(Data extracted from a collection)

==================================================

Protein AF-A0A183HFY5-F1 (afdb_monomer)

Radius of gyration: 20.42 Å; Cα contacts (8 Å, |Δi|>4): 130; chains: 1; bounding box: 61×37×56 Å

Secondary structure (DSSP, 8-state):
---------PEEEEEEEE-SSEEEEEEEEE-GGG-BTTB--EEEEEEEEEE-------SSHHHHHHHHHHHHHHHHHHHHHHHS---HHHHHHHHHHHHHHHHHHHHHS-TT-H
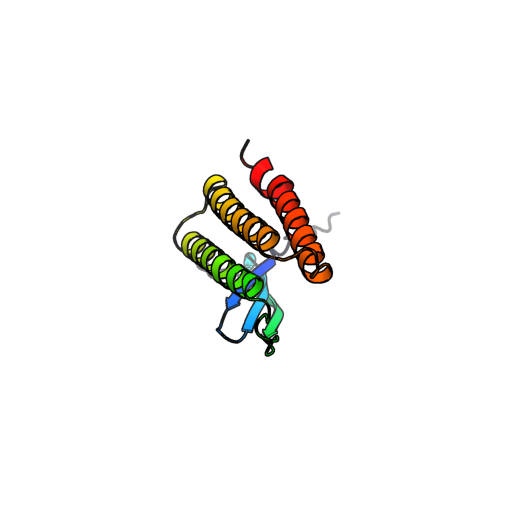HHHHHHHHHHHHHHHHIIIIIGGG--

Sequence (140 aa):
MQFCRSKFKAMRYAAVDASTSEIVVALSDIDETRSTDNVPIGNLVRAVSIKYVNQTIFKHPAMQLLVHESHSIFCRAQHNAKVLTLTVPDVLSYSLQYRSIIRSTLSMIPVSEFEIKESLATAELIWSLIEAIFIKTHGI

InterPro domains:
  IPR011502 Nucleoporin Nup85-like [PF07575] (55-137)

Organism: NCBI:txid387005

Nearest PDB structures (foldseek):
  7tdz-assembly1_C  TM=5.143E-01  e=2.577E-04  Xenopus laevis
  7wb4-assembly1_B  TM=5.418E-01  e=1.194E-03  Xenopus laevis
  4jgw-assembly1_A  TM=2.242E-01  e=2.886E-02  Mus musculus
  5jpq-assembly1_c  TM=5.428E-01  e=3.046E+00  Thermochaetoides thermophila
  1p35-assembly2_B-2  TM=3.690E-01  e=1.186E+00  Autographa californica nucleopolyhedrovirus

Mean predicted aligned error: 13.55 Å

Solvent-accessible surface area (backbone atoms only — not comparable to full-atom values): 8312 Å² total; per-residue (Å²): 135,83,85,82,78,81,75,78,74,69,49,77,46,77,48,75,51,76,59,100,55,33,38,38,41,37,34,27,40,38,40,74,90,68,37,58,95,88,47,84,37,59,49,80,73,48,74,47,76,50,65,63,63,91,63,75,70,57,84,50,68,53,55,42,49,41,50,54,57,44,49,54,51,52,53,50,52,53,52,45,55,75,76,40,89,74,48,62,70,56,54,48,51,54,50,51,54,47,51,50,45,52,54,54,34,54,72,69,50,56,79,89,48,46,71,64,44,50,55,50,50,52,50,51,51,54,47,54,49,49,44,51,69,71,44,55,65,71,68,113

Foldseek 3Di:
DDDPPPPPPFDKDWDWDDDPFWIKIWIWGWDPVPDDPNPTDTGTPDIDIDTPDPDPCPPDPLVNVLVVQLVVLVVVVVVCVVVHPDDLVNVLVSLVSNLVSLVVSLVVDDVVPVVVNVVSVVVSVVSVVCCVPPRVVVVD

pLDDT: mean 79.91, std 15.36, range [27.16, 94.5]

Structure (mmCIF, N/CA/C/O backbone):
data_AF-A0A183HFY5-F1
#
_entry.id   AF-A0A183HFY5-F1
#
loop_
_atom_site.group_PDB
_atom_site.id
_atom_site.type_symbol
_atom_site.label_atom_id
_atom_site.label_alt_id
_atom_site.label_comp_id
_atom_site.label_asym_id
_atom_site.label_entity_id
_atom_site.label_seq_id
_atom_site.pdbx_PDB_ins_code
_atom_site.Cartn_x
_atom_site.Cartn_y
_atom_site.Cartn_z
_atom_site.occupancy
_atom_site.B_iso_or_equiv
_atom_site.auth_seq_id
_atom_site.auth_comp_id
_atom_site.auth_asym_id
_atom_site.auth_atom_id
_atom_site.pdbx_PDB_model_num
ATOM 1 N N . MET A 1 1 ? 45.552 -25.638 -18.130 1.00 29.98 1 MET A N 1
ATOM 2 C CA . MET A 1 1 ? 45.047 -24.464 -18.871 1.00 29.98 1 MET A CA 1
ATOM 3 C C . MET A 1 1 ? 43.527 -24.526 -18.914 1.00 29.98 1 MET A C 1
ATOM 5 O O . MET A 1 1 ? 42.991 -25.563 -19.265 1.00 29.98 1 MET A O 1
ATOM 9 N N . GLN A 1 2 ? 42.901 -23.446 -18.436 1.00 30.80 2 GLN A N 1
ATOM 10 C CA . GLN A 1 2 ? 41.511 -22.985 -18.596 1.00 30.80 2 GLN A CA 1
ATOM 11 C C . GLN A 1 2 ? 40.372 -24.002 -18.806 1.00 30.80 2 GLN A C 1
ATOM 13 O O . GLN A 1 2 ? 40.044 -24.385 -19.923 1.00 30.80 2 GLN A O 1
ATOM 18 N N . PHE A 1 3 ? 39.632 -24.259 -17.722 1.00 27.16 3 PHE A N 1
ATOM 19 C CA . PHE A 1 3 ? 38.181 -24.440 -17.798 1.00 27.16 3 PHE A CA 1
ATOM 20 C C . PHE A 1 3 ? 37.525 -23.051 -17.827 1.00 27.16 3 PHE A C 1
ATOM 22 O O . PHE A 1 3 ? 37.429 -22.386 -16.795 1.00 27.16 3 PHE A O 1
ATOM 29 N N . CYS A 1 4 ? 37.064 -22.601 -18.994 1.00 30.91 4 CYS A N 1
ATOM 30 C CA . CYS A 1 4 ? 36.167 -21.449 -19.086 1.00 30.91 4 CYS A CA 1
ATOM 31 C C . CYS A 1 4 ? 34.761 -21.868 -18.632 1.00 30.91 4 CYS A C 1
ATOM 33 O O . CYS A 1 4 ? 33.968 -22.383 -19.415 1.00 30.91 4 CYS A O 1
ATOM 35 N N . ARG A 1 5 ? 34.433 -21.646 -17.353 1.00 32.53 5 ARG A N 1
ATOM 36 C CA . ARG A 1 5 ? 33.036 -21.606 -16.900 1.00 32.53 5 ARG A CA 1
ATOM 37 C C . ARG A 1 5 ? 32.451 -20.250 -17.280 1.00 32.53 5 ARG A C 1
ATOM 39 O O . ARG A 1 5 ? 32.616 -19.280 -16.547 1.00 32.53 5 ARG A O 1
ATOM 46 N N . SER A 1 6 ? 31.739 -20.204 -18.401 1.00 39.00 6 SER A N 1
ATOM 47 C CA . SER A 1 6 ? 30.746 -19.158 -18.626 1.00 39.00 6 SER A CA 1
ATOM 48 C C . SER A 1 6 ? 29.621 -19.350 -17.606 1.00 39.00 6 SER A C 1
ATOM 50 O O . SER A 1 6 ? 28.817 -20.274 -17.715 1.00 39.00 6 SER A O 1
ATOM 52 N N . LYS A 1 7 ? 29.608 -18.536 -16.547 1.00 43.38 7 LYS A N 1
ATOM 53 C CA . LYS A 1 7 ? 28.441 -18.397 -15.673 1.00 43.38 7 LYS A CA 1
ATOM 54 C C . LYS A 1 7 ? 27.588 -17.263 -16.234 1.00 43.38 7 LYS A C 1
ATOM 56 O O . LYS A 1 7 ? 27.646 -16.148 -15.722 1.00 43.38 7 LYS A O 1
ATOM 61 N N . PHE A 1 8 ? 26.796 -17.544 -17.267 1.00 49.91 8 PHE A N 1
ATOM 62 C CA . PHE A 1 8 ? 25.617 -16.720 -17.521 1.00 49.91 8 PHE A CA 1
ATOM 63 C C . PHE A 1 8 ? 24.715 -16.856 -16.291 1.00 49.91 8 PHE A C 1
ATOM 65 O O . PHE A 1 8 ? 24.263 -17.944 -15.933 1.00 49.91 8 PHE A O 1
ATOM 72 N N . LYS A 1 9 ? 24.566 -15.758 -15.554 1.00 53.03 9 LYS A N 1
ATOM 73 C CA . LYS A 1 9 ? 23.684 -15.672 -14.395 1.00 53.03 9 LYS A CA 1
ATOM 74 C C . LYS A 1 9 ? 22.259 -15.745 -14.941 1.00 53.03 9 LYS A C 1
ATOM 76 O O . LYS A 1 9 ? 21.808 -14.768 -15.522 1.00 53.03 9 LYS A O 1
ATOM 81 N N . ALA A 1 10 ? 21.589 -16.891 -14.795 1.00 58.78 10 ALA A N 1
ATOM 82 C CA . ALA A 1 10 ? 20.184 -17.028 -15.174 1.00 58.78 10 ALA A CA 1
ATOM 83 C C . ALA A 1 10 ? 19.383 -15.890 -14.522 1.00 58.78 10 ALA A C 1
ATOM 85 O O . ALA A 1 10 ? 19.401 -15.736 -13.294 1.00 58.78 10 ALA A O 1
ATOM 86 N N . MET A 1 11 ? 18.766 -15.041 -15.344 1.00 65.44 11 MET A N 1
ATOM 87 C CA . MET A 1 11 ? 17.916 -13.971 -14.844 1.00 65.44 11 MET A CA 1
ATOM 88 C C . MET A 1 11 ? 16.574 -14.572 -14.434 1.00 65.44 11 MET A C 1
ATOM 90 O O . MET A 1 11 ? 15.946 -15.319 -15.185 1.00 65.44 11 MET A O 1
ATOM 94 N N . ARG A 1 12 ? 16.157 -14.255 -13.208 1.00 76.56 12 ARG A N 1
ATOM 95 C CA . ARG A 1 12 ? 14.894 -14.708 -12.627 1.00 76.56 12 ARG A CA 1
ATOM 96 C C . ARG A 1 12 ? 13.826 -13.664 -12.848 1.00 76.56 12 ARG A C 1
ATOM 98 O O . ARG A 1 12 ? 14.014 -12.508 -12.479 1.00 76.56 12 ARG A O 1
ATOM 105 N N . TYR A 1 13 ? 12.696 -14.107 -13.368 1.00 79.19 13 TYR A N 1
ATOM 106 C CA . TYR A 1 13 ? 11.540 -13.267 -13.621 1.00 79.19 13 TYR A CA 1
ATOM 107 C C . TYR A 1 13 ? 10.343 -13.788 -12.842 1.00 79.19 13 TYR A C 1
ATOM 109 O O . TYR A 1 13 ? 10.203 -14.992 -12.625 1.00 79.19 13 TYR A O 1
ATOM 117 N N . ALA A 1 14 ? 9.484 -12.863 -12.427 1.00 82.31 14 ALA A N 1
ATOM 118 C CA . ALA A 1 14 ? 8.202 -13.163 -11.818 1.00 82.31 14 ALA A CA 1
ATOM 119 C C . ALA A 1 14 ? 7.092 -12.620 -12.720 1.00 82.31 14 ALA A C 1
ATOM 121 O O . ALA A 1 14 ? 7.087 -11.435 -13.048 1.00 82.31 14 ALA A O 1
ATOM 122 N N . ALA A 1 15 ? 6.157 -13.481 -13.099 1.00 82.12 15 ALA A N 1
ATOM 123 C CA . ALA A 1 15 ? 4.881 -13.092 -13.673 1.00 82.12 15 ALA A CA 1
ATOM 124 C C . ALA A 1 15 ? 3.807 -13.227 -12.594 1.00 82.12 15 ALA A C 1
ATOM 126 O O . ALA A 1 15 ? 3.800 -14.195 -11.831 1.00 82.12 15 ALA A O 1
ATOM 127 N N . VAL A 1 16 ? 2.916 -12.244 -12.520 1.00 82.31 16 VAL A N 1
ATOM 128 C CA . VAL A 1 16 ? 1.808 -12.238 -11.566 1.00 82.31 16 VAL A CA 1
ATOM 129 C C . VAL A 1 16 ? 0.518 -12.063 -12.343 1.00 82.31 16 VAL A C 1
ATOM 131 O O . VAL A 1 16 ? 0.392 -11.111 -13.115 1.00 82.31 16 VAL A O 1
ATOM 134 N N . ASP A 1 17 ? -0.425 -12.967 -12.112 1.00 80.00 17 ASP A N 1
ATOM 135 C CA . ASP A 1 17 ? -1.804 -12.837 -12.563 1.00 80.00 17 ASP A CA 1
ATOM 136 C C . ASP A 1 17 ? -2.738 -12.851 -11.352 1.00 80.00 17 ASP A C 1
ATOM 138 O O . ASP A 1 17 ? -2.482 -13.536 -10.361 1.00 80.00 17 ASP A O 1
ATOM 142 N N . ALA A 1 18 ? -3.794 -12.049 -11.402 1.00 78.31 18 ALA A N 1
ATOM 143 C CA . ALA A 1 18 ? -4.718 -11.872 -10.292 1.00 78.31 18 ALA A CA 1
ATOM 144 C C . ALA A 1 18 ? -6.157 -11.970 -10.794 1.00 78.31 18 ALA A C 1
ATOM 146 O O . ALA A 1 18 ? -6.572 -11.237 -11.690 1.00 78.31 18 ALA A O 1
ATOM 147 N N . SER A 1 19 ? -6.922 -12.863 -10.173 1.00 74.44 19 SER A N 1
ATOM 148 C CA . SER A 1 19 ? -8.364 -13.007 -10.352 1.00 74.44 19 SER A CA 1
ATOM 149 C C . SER A 1 19 ? -9.099 -12.576 -9.080 1.00 74.44 19 SER A C 1
ATOM 151 O O . SER A 1 19 ? -8.489 -12.253 -8.061 1.00 74.44 19 SER A O 1
ATOM 153 N N . THR A 1 20 ? -10.429 -12.612 -9.102 1.00 66.44 20 THR A N 1
ATOM 154 C CA . THR A 1 20 ? -11.260 -12.319 -7.924 1.00 66.44 20 THR A CA 1
ATOM 155 C C . THR A 1 20 ? -11.123 -13.352 -6.800 1.00 66.44 20 THR A C 1
ATOM 157 O O . THR A 1 20 ? -11.532 -13.075 -5.676 1.00 66.44 20 THR A O 1
ATOM 160 N N . SER A 1 21 ? -10.561 -14.535 -7.075 1.00 72.12 21 SER A N 1
ATOM 161 C CA . SER A 1 21 ? -10.477 -15.661 -6.130 1.00 72.12 21 SER A CA 1
ATOM 162 C C . SER A 1 21 ? -9.055 -16.150 -5.846 1.00 72.12 21 SER A C 1
ATOM 164 O O . SER A 1 21 ? -8.856 -16.934 -4.918 1.00 72.12 21 SER A O 1
ATOM 166 N N . GLU A 1 22 ? -8.055 -15.686 -6.594 1.00 78.19 22 GLU A N 1
ATOM 167 C CA . GLU A 1 22 ? -6.658 -16.055 -6.367 1.00 78.19 22 GLU A CA 1
ATOM 168 C C . GLU A 1 22 ? -5.666 -15.090 -7.020 1.00 78.19 22 GLU A C 1
ATOM 170 O O . GLU A 1 22 ? -5.964 -14.470 -8.041 1.00 78.19 22 GLU A O 1
ATOM 175 N N . ILE A 1 23 ? -4.457 -15.037 -6.459 1.00 82.00 23 ILE A N 1
ATOM 176 C CA . ILE A 1 23 ? -3.266 -14.493 -7.121 1.00 82.00 23 ILE A CA 1
ATOM 177 C C . ILE A 1 23 ? -2.354 -15.661 -7.484 1.00 82.00 23 ILE A C 1
ATOM 179 O O . ILE A 1 23 ? -1.986 -16.457 -6.620 1.00 82.00 23 ILE A O 1
ATOM 183 N N . VAL A 1 24 ? -1.938 -15.735 -8.742 1.00 85.44 24 VAL A N 1
ATOM 184 C CA . VAL A 1 24 ? -0.951 -16.696 -9.227 1.00 85.44 24 VAL A CA 1
ATOM 185 C C . VAL A 1 24 ? 0.366 -15.968 -9.460 1.00 85.44 24 VAL A C 1
ATOM 187 O O . VAL A 1 24 ? 0.446 -15.039 -10.258 1.00 85.44 24 VAL A O 1
ATOM 190 N N . VAL A 1 25 ? 1.418 -16.404 -8.768 1.00 87.31 25 VAL A N 1
ATOM 191 C CA . VAL A 1 25 ? 2.789 -15.920 -8.969 1.00 87.31 25 VAL A CA 1
ATOM 192 C C . VAL A 1 25 ? 3.610 -17.036 -9.597 1.00 87.31 25 VAL A C 1
ATOM 194 O O . VAL A 1 25 ? 3.815 -18.081 -8.978 1.00 87.31 25 VAL A O 1
ATOM 197 N N . ALA A 1 26 ? 4.096 -16.815 -10.814 1.00 88.94 26 ALA A N 1
ATOM 198 C CA . ALA A 1 26 ? 4.963 -17.730 -11.543 1.00 88.94 26 ALA A CA 1
ATOM 199 C C . ALA A 1 26 ? 6.387 -17.168 -11.610 1.00 88.94 26 ALA A C 1
ATOM 201 O O . ALA A 1 26 ? 6.613 -16.066 -12.097 1.00 88.94 26 ALA A O 1
ATOM 202 N N . LEU A 1 27 ? 7.352 -17.935 -11.116 1.00 88.75 27 LEU A N 1
ATOM 203 C CA . LEU A 1 27 ? 8.779 -17.655 -11.177 1.00 88.75 27 LEU A CA 1
ATOM 204 C C . LEU A 1 27 ? 9.402 -18.489 -12.287 1
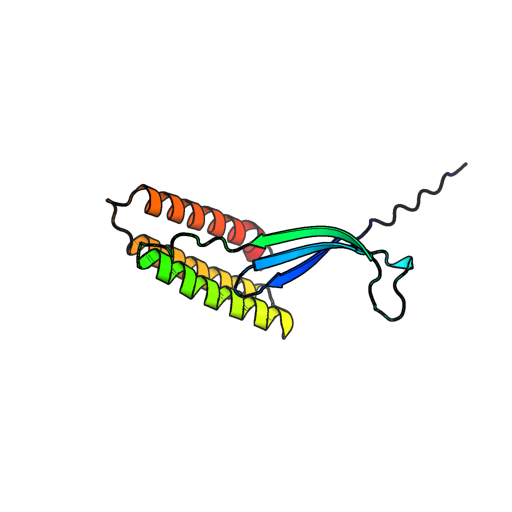.00 88.75 27 LEU A C 1
ATOM 206 O O . LEU A 1 27 ? 9.244 -19.711 -12.289 1.00 88.75 27 LEU A O 1
ATOM 210 N N . SER A 1 28 ? 10.160 -17.844 -13.165 1.00 87.38 28 SER A N 1
ATOM 211 C CA . SER A 1 28 ? 10.832 -18.489 -14.292 1.00 87.38 28 SER A CA 1
ATOM 212 C C . SER A 1 28 ? 12.292 -18.057 -14.382 1.00 87.38 28 SER A C 1
ATOM 214 O O . SER A 1 28 ? 12.623 -16.900 -14.117 1.00 87.38 28 SER A O 1
ATOM 216 N N . ASP A 1 29 ? 13.154 -18.988 -14.782 1.00 86.94 29 ASP A N 1
ATOM 217 C CA . ASP A 1 29 ? 14.530 -18.709 -15.186 1.00 86.94 29 ASP A CA 1
ATOM 218 C C . ASP A 1 29 ? 14.519 -18.501 -16.704 1.00 86.94 29 ASP A C 1
ATOM 220 O O . ASP A 1 29 ? 14.163 -19.416 -17.453 1.00 86.94 29 ASP A O 1
ATOM 224 N N . ILE A 1 30 ? 14.864 -17.299 -17.161 1.00 80.06 30 ILE A N 1
ATOM 225 C CA . ILE A 1 30 ? 14.904 -16.984 -18.593 1.00 80.06 30 ILE A CA 1
ATOM 226 C C . ILE A 1 30 ? 16.308 -17.259 -19.123 1.00 80.06 30 ILE A C 1
ATOM 228 O O . ILE A 1 30 ? 17.308 -16.863 -18.519 1.00 80.06 30 ILE A O 1
ATOM 232 N N . ASP A 1 31 ? 16.363 -17.963 -20.253 1.00 78.69 31 ASP A N 1
ATOM 233 C CA . ASP A 1 31 ? 17.591 -18.250 -20.978 1.00 78.69 31 ASP A CA 1
ATOM 234 C C . ASP A 1 31 ? 17.672 -17.331 -22.197 1.00 78.69 31 ASP A C 1
ATOM 236 O O . ASP A 1 31 ? 17.078 -17.586 -23.248 1.00 78.69 31 ASP A O 1
ATOM 240 N N . GLU A 1 32 ? 18.418 -16.238 -22.047 1.00 70.56 32 GLU A N 1
ATOM 241 C CA . GLU A 1 32 ? 18.610 -15.243 -23.104 1.00 70.56 32 GLU A CA 1
ATOM 242 C C . GLU A 1 32 ? 19.211 -15.850 -24.378 1.00 70.56 32 GLU A C 1
ATOM 244 O O . GLU A 1 32 ? 18.944 -15.354 -25.468 1.00 70.56 32 GLU A O 1
ATOM 249 N N . THR A 1 33 ? 19.956 -16.958 -24.273 1.00 72.06 33 THR A N 1
ATOM 250 C CA . THR A 1 33 ? 20.569 -17.618 -25.437 1.00 72.06 33 THR A CA 1
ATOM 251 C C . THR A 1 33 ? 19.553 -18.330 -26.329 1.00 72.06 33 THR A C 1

==================================================

» AIM OF THE EXERCISE:
Copy the records above exactly, beginning at the line that contains "ATOM 129 C C" and stopping after the line that contains "ATOM 166 N N".

» YOUR RESPONSE:
ATOM 129 C C . VAL A 1 16 ? 0.518 -12.063 -12.343 1.00 82.31 16 VAL A C 1
ATOM 131 O O . VAL A 1 16 ? 0.392 -11.111 -13.115 1.00 82.31 16 VAL A O 1
ATOM 134 N N . ASP A 1 17 ? -0.425 -12.967 -12.112 1.00 80.00 17 ASP A N 1
ATOM 135 C CA . ASP A 1 17 ? -1.804 -12.837 -12.563 1.00 80.00 17 ASP A CA 1
ATOM 136 C C . ASP A 1 17 ? -2.738 -12.851 -11.352 1.00 80.00 17 ASP A C 1
ATOM 138 O O . ASP A 1 17 ? -2.482 -13.536 -10.361 1.00 80.00 17 ASP A O 1
ATOM 142 N N . ALA A 1 18 ? -3.794 -12.049 -11.402 1.00 78.31 18 ALA A N 1
ATOM 143 C CA . ALA A 1 18 ? -4.718 -11.872 -10.292 1.00 78.31 18 ALA A CA 1
ATOM 144 C C . ALA A 1 18 ? -6.157 -11.970 -10.794 1.00 78.31 18 ALA A C 1
ATOM 146 O O . ALA A 1 18 ? -6.572 -11.237 -11.690 1.00 78.31 18 ALA A O 1
ATOM 147 N N . SER A 1 19 ? -6.922 -12.863 -10.173 1.00 74.44 19 SER A N 1
ATOM 148 C CA . SER A 1 19 ? -8.364 -13.007 -10.352 1.00 74.44 19 SER A CA 1
ATOM 149 C C . SER A 1 19 ? -9.099 -12.576 -9.080 1.00 74.44 19 SER A C 1
ATOM 151 O O . SER A 1 19 ? -8.489 -12.253 -8.061 1.00 74.44 19 SER A O 1
ATOM 153 N N . THR A 1 20 ? -10.429 -12.612 -9.102 1.00 66.44 20 THR A N 1
ATOM 154 C CA . THR A 1 20 ? -11.260 -12.319 -7.924 1.00 66.44 20 THR A CA 1
ATOM 155 C C . THR A 1 20 ? -11.123 -13.352 -6.800 1.00 66.44 20 THR A C 1
ATOM 157 O O . THR A 1 20 ? -11.532 -13.075 -5.676 1.00 66.44 20 THR A O 1
ATOM 160 N N . SER A 1 21 ? -10.561 -14.535 -7.075 1.00 72.12 21 SER A N 1
ATOM 161 C CA . SER A 1 21 ? -10.477 -15.661 -6.130 1.00 72.12 21 SER A CA 1
ATOM 162 C C . SER A 1 21 ? -9.055 -16.150 -5.846 1.00 72.12 21 SER A C 1
ATOM 164 O O . SER A 1 21 ? -8.856 -16.934 -4.918 1.00 72.12 21 SER A O 1
ATOM 166 N N . GLU A 1 22 ? -8.055 -15.686 -6.594 1.00 78.19 22 GLU A N 1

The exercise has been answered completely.